Dikatakan oleh Ketua KPU Barito Utara, Siska Dewi Lestari,  bahwa ada dua  keputusan MK yaitu membatalkan keputusan KPU Barito Utara terkait hasil keputusan  pada Pilkada serentak tanggal 27 Nopember 2024 dan keputusan KPU pada PSU tanggal 22 Maret 2025 serta Mendiskualifikasi kedua Paslon dalam Pilkada Barito Utara 2024 tersebut.

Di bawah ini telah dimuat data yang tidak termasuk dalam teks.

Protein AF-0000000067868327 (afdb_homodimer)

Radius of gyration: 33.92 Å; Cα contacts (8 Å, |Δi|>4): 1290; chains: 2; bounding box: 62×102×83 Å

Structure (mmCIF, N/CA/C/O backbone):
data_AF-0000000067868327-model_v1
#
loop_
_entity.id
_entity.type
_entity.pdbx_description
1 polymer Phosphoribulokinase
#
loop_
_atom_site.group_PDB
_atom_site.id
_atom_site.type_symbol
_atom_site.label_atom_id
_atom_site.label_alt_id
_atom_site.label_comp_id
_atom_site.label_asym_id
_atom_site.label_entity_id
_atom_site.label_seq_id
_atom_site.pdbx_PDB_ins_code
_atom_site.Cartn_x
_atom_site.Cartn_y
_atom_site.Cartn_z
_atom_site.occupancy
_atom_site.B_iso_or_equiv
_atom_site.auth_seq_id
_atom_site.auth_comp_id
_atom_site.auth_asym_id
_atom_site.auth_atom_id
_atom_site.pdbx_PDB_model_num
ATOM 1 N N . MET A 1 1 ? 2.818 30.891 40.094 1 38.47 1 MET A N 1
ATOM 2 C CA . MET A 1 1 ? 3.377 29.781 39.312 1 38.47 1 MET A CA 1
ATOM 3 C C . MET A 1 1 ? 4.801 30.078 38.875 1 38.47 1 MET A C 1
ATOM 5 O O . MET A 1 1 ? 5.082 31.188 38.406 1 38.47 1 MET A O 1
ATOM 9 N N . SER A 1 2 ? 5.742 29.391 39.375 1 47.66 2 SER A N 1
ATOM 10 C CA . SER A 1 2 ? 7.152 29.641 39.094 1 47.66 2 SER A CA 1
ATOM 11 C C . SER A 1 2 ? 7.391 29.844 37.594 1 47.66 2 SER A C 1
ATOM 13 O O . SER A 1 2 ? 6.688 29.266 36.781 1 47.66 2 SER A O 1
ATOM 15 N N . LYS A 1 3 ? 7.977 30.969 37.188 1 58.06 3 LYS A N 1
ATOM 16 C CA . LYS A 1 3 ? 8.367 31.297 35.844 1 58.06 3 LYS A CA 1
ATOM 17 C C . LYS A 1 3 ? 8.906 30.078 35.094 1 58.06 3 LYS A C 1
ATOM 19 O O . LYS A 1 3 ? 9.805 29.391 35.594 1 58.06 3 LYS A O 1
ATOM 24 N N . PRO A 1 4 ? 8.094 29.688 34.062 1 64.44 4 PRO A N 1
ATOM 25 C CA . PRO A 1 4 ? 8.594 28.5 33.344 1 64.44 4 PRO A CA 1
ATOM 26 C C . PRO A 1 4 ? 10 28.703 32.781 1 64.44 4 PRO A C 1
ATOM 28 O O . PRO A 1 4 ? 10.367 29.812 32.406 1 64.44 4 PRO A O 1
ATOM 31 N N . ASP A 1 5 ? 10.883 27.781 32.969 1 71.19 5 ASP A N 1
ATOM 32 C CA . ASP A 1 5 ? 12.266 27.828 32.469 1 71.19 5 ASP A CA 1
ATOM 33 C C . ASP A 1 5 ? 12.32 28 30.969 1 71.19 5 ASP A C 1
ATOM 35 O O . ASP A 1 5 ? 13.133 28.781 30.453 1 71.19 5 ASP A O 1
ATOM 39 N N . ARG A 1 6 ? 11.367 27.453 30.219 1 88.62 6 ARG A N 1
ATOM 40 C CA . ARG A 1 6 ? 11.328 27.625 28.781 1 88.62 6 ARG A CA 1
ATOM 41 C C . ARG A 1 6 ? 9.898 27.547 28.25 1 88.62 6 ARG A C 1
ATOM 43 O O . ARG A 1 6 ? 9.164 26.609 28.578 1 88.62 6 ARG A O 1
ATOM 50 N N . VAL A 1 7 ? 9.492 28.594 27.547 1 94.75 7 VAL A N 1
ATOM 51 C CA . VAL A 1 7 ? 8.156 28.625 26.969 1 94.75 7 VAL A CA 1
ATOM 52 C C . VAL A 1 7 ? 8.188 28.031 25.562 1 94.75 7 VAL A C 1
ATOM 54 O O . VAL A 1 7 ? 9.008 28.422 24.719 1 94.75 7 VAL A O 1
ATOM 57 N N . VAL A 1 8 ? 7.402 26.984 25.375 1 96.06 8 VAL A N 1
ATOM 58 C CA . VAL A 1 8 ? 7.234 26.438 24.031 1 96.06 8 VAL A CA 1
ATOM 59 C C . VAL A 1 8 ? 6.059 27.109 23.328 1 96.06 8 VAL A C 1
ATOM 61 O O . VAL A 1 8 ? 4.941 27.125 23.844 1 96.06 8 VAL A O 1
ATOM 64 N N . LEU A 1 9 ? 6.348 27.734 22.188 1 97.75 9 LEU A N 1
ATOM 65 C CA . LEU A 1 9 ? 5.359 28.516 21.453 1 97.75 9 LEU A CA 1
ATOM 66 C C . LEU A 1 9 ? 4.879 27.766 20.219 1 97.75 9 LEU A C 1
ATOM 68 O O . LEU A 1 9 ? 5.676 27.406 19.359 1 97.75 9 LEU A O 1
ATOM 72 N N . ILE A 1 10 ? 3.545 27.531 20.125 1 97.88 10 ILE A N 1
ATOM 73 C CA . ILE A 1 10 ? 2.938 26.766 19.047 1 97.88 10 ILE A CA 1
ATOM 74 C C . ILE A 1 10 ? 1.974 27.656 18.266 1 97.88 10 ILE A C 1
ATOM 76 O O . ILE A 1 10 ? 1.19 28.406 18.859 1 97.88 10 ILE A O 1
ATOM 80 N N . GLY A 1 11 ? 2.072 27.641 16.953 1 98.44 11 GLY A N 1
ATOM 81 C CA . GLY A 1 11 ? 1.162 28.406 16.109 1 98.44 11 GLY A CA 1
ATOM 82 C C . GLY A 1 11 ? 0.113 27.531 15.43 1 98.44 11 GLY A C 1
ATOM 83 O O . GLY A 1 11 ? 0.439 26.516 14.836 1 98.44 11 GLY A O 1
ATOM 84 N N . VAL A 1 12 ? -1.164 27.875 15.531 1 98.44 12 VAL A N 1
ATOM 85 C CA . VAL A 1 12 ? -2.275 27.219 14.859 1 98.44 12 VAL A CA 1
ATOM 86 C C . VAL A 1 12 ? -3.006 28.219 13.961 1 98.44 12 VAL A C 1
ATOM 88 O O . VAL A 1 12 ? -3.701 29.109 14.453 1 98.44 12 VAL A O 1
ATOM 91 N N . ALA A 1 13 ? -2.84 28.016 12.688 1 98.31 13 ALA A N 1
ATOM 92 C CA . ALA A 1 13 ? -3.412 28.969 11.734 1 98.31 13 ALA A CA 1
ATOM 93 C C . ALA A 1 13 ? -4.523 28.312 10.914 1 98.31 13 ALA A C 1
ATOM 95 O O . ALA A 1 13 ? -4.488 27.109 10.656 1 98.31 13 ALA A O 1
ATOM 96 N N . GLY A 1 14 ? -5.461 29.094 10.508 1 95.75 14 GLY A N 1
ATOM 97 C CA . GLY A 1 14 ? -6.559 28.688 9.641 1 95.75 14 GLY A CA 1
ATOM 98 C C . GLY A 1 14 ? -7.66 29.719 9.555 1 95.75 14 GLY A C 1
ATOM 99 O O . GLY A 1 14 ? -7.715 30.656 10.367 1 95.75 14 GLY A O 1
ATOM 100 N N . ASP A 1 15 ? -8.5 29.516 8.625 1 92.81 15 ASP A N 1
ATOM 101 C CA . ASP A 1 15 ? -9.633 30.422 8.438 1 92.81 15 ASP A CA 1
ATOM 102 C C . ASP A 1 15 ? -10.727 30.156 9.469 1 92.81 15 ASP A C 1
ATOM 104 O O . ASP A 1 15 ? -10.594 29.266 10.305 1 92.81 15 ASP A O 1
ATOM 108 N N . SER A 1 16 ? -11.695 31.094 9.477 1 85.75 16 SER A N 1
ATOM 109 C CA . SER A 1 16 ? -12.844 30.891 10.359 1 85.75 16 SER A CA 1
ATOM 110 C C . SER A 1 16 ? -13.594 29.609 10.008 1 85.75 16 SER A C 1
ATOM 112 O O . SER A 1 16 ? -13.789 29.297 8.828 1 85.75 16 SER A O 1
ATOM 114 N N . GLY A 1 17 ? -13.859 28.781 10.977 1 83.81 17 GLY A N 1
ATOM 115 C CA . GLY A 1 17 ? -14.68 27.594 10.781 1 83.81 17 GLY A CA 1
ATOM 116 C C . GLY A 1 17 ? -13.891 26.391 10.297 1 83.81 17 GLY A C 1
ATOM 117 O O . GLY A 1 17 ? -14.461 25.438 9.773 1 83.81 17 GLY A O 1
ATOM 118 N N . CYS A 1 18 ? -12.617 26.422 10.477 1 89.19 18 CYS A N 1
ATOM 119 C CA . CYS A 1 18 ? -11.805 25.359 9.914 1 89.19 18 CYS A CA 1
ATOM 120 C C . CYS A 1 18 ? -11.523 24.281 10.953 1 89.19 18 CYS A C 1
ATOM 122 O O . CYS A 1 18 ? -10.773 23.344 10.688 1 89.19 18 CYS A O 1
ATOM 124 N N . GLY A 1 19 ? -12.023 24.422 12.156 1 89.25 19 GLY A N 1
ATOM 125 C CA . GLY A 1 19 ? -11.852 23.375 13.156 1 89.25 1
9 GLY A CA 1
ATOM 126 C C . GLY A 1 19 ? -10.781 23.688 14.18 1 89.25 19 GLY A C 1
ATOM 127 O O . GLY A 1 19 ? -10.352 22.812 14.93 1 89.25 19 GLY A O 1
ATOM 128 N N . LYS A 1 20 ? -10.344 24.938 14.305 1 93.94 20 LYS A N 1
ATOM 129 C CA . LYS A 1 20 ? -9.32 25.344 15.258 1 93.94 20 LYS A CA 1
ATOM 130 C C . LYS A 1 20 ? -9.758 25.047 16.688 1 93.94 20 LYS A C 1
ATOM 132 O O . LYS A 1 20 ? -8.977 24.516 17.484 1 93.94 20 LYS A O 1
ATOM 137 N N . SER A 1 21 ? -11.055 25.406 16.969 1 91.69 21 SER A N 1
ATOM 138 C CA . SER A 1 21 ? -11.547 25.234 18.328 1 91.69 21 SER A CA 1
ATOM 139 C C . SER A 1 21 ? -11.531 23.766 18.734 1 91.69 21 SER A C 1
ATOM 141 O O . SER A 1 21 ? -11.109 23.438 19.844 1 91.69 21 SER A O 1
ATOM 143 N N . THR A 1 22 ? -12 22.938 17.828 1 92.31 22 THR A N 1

Dijelaskan oleh Siska  dalam pelaksanaan PSU yang akan dilaksanakan ini nantinya bahwa Partai Politik Pengusung, maupun DPT, DPTb, DPK, serta nomor urut Paslon Pengganti tetap mengacu pada  pelaksanaan Pilkada tanggal 27 Nopember 2024. Jadi untuk pengundian nomor urut ditiadakan yang ada hanya pendaftaran Paslon.

"Yang berbeda hanya Paslonnya saja, sementara untuk Parpol Koalisi ( Pengusung) tetap tidak boleh pindah ke Paslon yang bukan Koalisi sebelumnya,  ungkapnya saat bincang bincang sekaligus Silaturahmi kepada sejumlah Awak Media,  Sabtu (24/05/2025) bertempat di ruang RPP KPU Barito Utara.

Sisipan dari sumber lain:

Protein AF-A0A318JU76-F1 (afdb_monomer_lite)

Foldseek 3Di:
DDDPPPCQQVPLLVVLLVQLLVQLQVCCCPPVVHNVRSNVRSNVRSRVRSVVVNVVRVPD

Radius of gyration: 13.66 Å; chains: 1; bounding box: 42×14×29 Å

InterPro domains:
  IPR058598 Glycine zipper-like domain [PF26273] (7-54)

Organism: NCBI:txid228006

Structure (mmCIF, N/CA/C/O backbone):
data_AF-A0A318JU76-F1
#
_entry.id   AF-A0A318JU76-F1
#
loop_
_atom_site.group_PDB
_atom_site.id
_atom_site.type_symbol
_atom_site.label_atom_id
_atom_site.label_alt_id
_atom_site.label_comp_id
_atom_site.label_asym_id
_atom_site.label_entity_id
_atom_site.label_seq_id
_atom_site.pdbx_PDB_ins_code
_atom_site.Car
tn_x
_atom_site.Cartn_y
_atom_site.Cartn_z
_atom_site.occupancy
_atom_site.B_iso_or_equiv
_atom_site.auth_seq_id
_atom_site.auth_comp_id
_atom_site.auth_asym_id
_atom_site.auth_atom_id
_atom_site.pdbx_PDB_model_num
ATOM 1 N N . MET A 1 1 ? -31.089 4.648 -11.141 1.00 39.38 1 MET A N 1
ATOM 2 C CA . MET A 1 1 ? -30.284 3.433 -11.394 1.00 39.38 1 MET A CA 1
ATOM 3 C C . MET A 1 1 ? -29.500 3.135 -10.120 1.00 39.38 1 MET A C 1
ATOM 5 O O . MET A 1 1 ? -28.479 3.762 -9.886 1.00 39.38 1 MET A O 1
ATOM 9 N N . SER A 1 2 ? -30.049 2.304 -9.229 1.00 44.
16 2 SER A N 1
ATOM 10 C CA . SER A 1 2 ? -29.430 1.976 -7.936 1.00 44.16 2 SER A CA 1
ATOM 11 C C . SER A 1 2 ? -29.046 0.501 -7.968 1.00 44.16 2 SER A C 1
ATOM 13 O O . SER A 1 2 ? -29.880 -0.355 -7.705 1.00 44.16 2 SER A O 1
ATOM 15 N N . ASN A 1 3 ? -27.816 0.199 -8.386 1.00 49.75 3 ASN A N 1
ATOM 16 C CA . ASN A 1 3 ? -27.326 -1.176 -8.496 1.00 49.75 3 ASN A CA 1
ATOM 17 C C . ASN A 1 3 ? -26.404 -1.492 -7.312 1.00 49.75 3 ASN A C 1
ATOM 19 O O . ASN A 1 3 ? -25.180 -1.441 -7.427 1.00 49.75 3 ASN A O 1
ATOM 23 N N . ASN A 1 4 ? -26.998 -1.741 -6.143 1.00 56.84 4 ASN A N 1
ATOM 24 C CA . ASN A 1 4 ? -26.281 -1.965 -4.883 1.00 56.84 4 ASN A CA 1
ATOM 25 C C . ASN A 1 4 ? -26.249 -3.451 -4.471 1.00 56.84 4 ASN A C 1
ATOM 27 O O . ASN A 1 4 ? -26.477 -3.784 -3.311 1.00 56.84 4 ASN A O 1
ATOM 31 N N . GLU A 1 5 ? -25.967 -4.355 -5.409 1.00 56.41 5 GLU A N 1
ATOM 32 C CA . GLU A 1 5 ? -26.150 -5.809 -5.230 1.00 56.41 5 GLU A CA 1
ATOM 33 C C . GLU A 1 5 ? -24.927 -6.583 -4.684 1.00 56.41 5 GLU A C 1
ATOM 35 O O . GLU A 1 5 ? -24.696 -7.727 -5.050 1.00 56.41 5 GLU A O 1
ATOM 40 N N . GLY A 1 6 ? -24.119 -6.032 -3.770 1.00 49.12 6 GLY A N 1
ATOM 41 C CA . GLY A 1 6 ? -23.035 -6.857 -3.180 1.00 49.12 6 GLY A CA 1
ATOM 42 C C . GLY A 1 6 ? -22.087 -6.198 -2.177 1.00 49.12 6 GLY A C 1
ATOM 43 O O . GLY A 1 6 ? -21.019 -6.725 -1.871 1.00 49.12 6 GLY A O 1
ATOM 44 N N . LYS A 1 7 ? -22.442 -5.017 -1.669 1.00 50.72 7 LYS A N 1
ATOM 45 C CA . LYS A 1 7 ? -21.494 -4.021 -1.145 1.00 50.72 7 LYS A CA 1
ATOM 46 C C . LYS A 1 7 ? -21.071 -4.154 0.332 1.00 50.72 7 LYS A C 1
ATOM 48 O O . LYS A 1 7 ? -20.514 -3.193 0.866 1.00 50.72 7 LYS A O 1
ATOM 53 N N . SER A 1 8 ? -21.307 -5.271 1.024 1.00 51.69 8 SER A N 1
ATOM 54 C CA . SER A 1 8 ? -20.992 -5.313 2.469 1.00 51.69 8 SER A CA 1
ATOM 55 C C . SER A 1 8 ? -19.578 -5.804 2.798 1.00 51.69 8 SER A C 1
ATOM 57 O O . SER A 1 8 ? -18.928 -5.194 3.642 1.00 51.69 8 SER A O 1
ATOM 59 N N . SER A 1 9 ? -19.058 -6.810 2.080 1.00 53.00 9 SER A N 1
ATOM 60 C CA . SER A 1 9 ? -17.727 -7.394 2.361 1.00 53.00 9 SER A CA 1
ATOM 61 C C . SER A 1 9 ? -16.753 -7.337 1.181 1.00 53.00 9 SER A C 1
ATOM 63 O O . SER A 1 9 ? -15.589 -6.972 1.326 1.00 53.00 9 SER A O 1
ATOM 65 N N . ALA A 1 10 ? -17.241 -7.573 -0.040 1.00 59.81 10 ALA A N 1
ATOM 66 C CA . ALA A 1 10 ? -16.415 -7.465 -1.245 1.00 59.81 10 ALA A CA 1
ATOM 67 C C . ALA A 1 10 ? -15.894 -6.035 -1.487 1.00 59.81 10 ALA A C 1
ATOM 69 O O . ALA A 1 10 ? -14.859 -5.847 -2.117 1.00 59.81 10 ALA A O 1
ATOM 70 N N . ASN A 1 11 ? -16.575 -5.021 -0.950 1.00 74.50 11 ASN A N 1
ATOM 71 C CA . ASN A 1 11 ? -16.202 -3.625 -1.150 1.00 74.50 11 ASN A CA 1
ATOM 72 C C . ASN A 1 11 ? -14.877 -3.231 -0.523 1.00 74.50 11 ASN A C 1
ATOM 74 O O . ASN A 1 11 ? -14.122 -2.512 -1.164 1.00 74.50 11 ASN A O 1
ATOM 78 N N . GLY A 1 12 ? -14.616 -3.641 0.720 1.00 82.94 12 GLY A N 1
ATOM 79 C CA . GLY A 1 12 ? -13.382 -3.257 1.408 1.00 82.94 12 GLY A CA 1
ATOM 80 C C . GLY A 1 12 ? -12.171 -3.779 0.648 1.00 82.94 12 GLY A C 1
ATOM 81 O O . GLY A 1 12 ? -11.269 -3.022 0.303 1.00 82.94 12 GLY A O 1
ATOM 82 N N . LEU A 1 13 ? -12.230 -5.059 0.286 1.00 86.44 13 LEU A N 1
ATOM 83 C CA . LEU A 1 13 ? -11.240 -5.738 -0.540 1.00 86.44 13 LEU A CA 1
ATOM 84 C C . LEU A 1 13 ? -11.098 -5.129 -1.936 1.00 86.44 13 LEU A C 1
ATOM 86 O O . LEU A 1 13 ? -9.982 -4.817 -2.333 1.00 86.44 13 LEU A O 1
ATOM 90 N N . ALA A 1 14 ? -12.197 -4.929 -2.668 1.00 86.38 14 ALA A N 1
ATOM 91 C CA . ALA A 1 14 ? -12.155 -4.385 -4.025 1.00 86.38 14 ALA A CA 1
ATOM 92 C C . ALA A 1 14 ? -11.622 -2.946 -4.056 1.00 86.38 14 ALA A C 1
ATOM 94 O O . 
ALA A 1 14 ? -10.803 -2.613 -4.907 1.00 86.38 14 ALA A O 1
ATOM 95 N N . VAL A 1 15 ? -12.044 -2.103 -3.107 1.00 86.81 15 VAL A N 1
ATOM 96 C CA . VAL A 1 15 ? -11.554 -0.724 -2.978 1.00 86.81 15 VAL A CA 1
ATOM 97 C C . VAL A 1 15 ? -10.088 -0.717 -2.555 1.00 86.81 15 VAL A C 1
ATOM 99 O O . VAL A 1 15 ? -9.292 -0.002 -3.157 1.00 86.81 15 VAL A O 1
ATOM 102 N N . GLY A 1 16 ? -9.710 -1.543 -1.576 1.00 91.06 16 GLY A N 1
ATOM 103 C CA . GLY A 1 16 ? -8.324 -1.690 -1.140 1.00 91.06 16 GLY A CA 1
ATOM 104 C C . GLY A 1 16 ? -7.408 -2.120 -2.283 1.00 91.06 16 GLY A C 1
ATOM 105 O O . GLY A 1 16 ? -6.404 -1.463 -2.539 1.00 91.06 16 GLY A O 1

Siska juga mengharapkan dalam tugas menjaga Kualitas, Kredibilitas dalam Pilkada maupun pemilihan lainnya itu bukan hanya semata - mata tugas dan tanggung jawab KPU saja, namun itu semua tugas secara bersama baik itu Pemerintah,  Parpol pengusung, Tim Kampanye juga
masyarakat selaku pemilih.

Adapun terkait Paslon pengganti yang seandainya  ada diusulkan oleh Parpol yang  saat ini tercatat sebagai Anggota DPRD  maupun ASN,  Dikatakan oleh Lutfia Rahman, Divisi Teknis Penyelenggaraan KPU Barito Utara,  itu boleh diajukan oleh Parpol sebagai Paslon pengganti, dengan ketentuan  memenuhi persyaratan pencalonan yang telah diatur dalam Undang Undang KPU.

"Sebab Objek putusan MK nmr 176/PUU-XXII/2024 itu  adalah Calon Terpilih, bukan Anggota Legislatif yang sudah resmi sebagai anggota Dewan," ungkapnya.

Sementara jika Paslon yang diusulkan oleh Parpol pengusung itu berstatus sebagai ASN maka calon tersebut harus bersedia mengundurkan diri dengan menyampaikan surat pernyataan pengunduran diri sejak ditetapkan sebagai Paslon yang akan maju pada PSU yang akan dilaksanakan nantinya, dengan persetujuan pimpinan nya.

"Jadi siapa saja dapat sebagai Paslon pengganti dalam Konteks memenuhi persyaratan Pilkada, terkecuali  Empat nama dari dua Paslon yang telah di diskualifikasi oleh MK, " jelas Lutfia Rahman.

Disinggung sejauh mana pandangan KPU terhadap partisipasi masyarakat pada pelaksanaan PSU nantinya, Roya Izmi Fitrianti, Divisi Sosialisasi Pendidikan Pemilih Partisipasi Masyarakat dan SDM menyampaikan bahwa KPU tetap Optimis bahwa pelaksanaan PSU nantinya berjalan sesuai yang diharapkan, pemilih (masyarakat)  tetap berpartisi dalam mensukseskan PSU yang Jujur dan Adil.

Dijelaskan oleh Izmi,  KPU tetap bekerja secara maksimal dalam mempersiapkan pelaksanaan PSU yang akan dilaksanakan nantinya, serta  melaksanakan tugas dan tanggung jawab  sebagai pelaksana, melaksanakan  sosialisasi kepada pemilih, baik secara langsung oleh KPU maupun melalui KPPS dan PPK selaku perpanjangan tangan KPU hingga ke Kecamatan maupun desa / kelurahan.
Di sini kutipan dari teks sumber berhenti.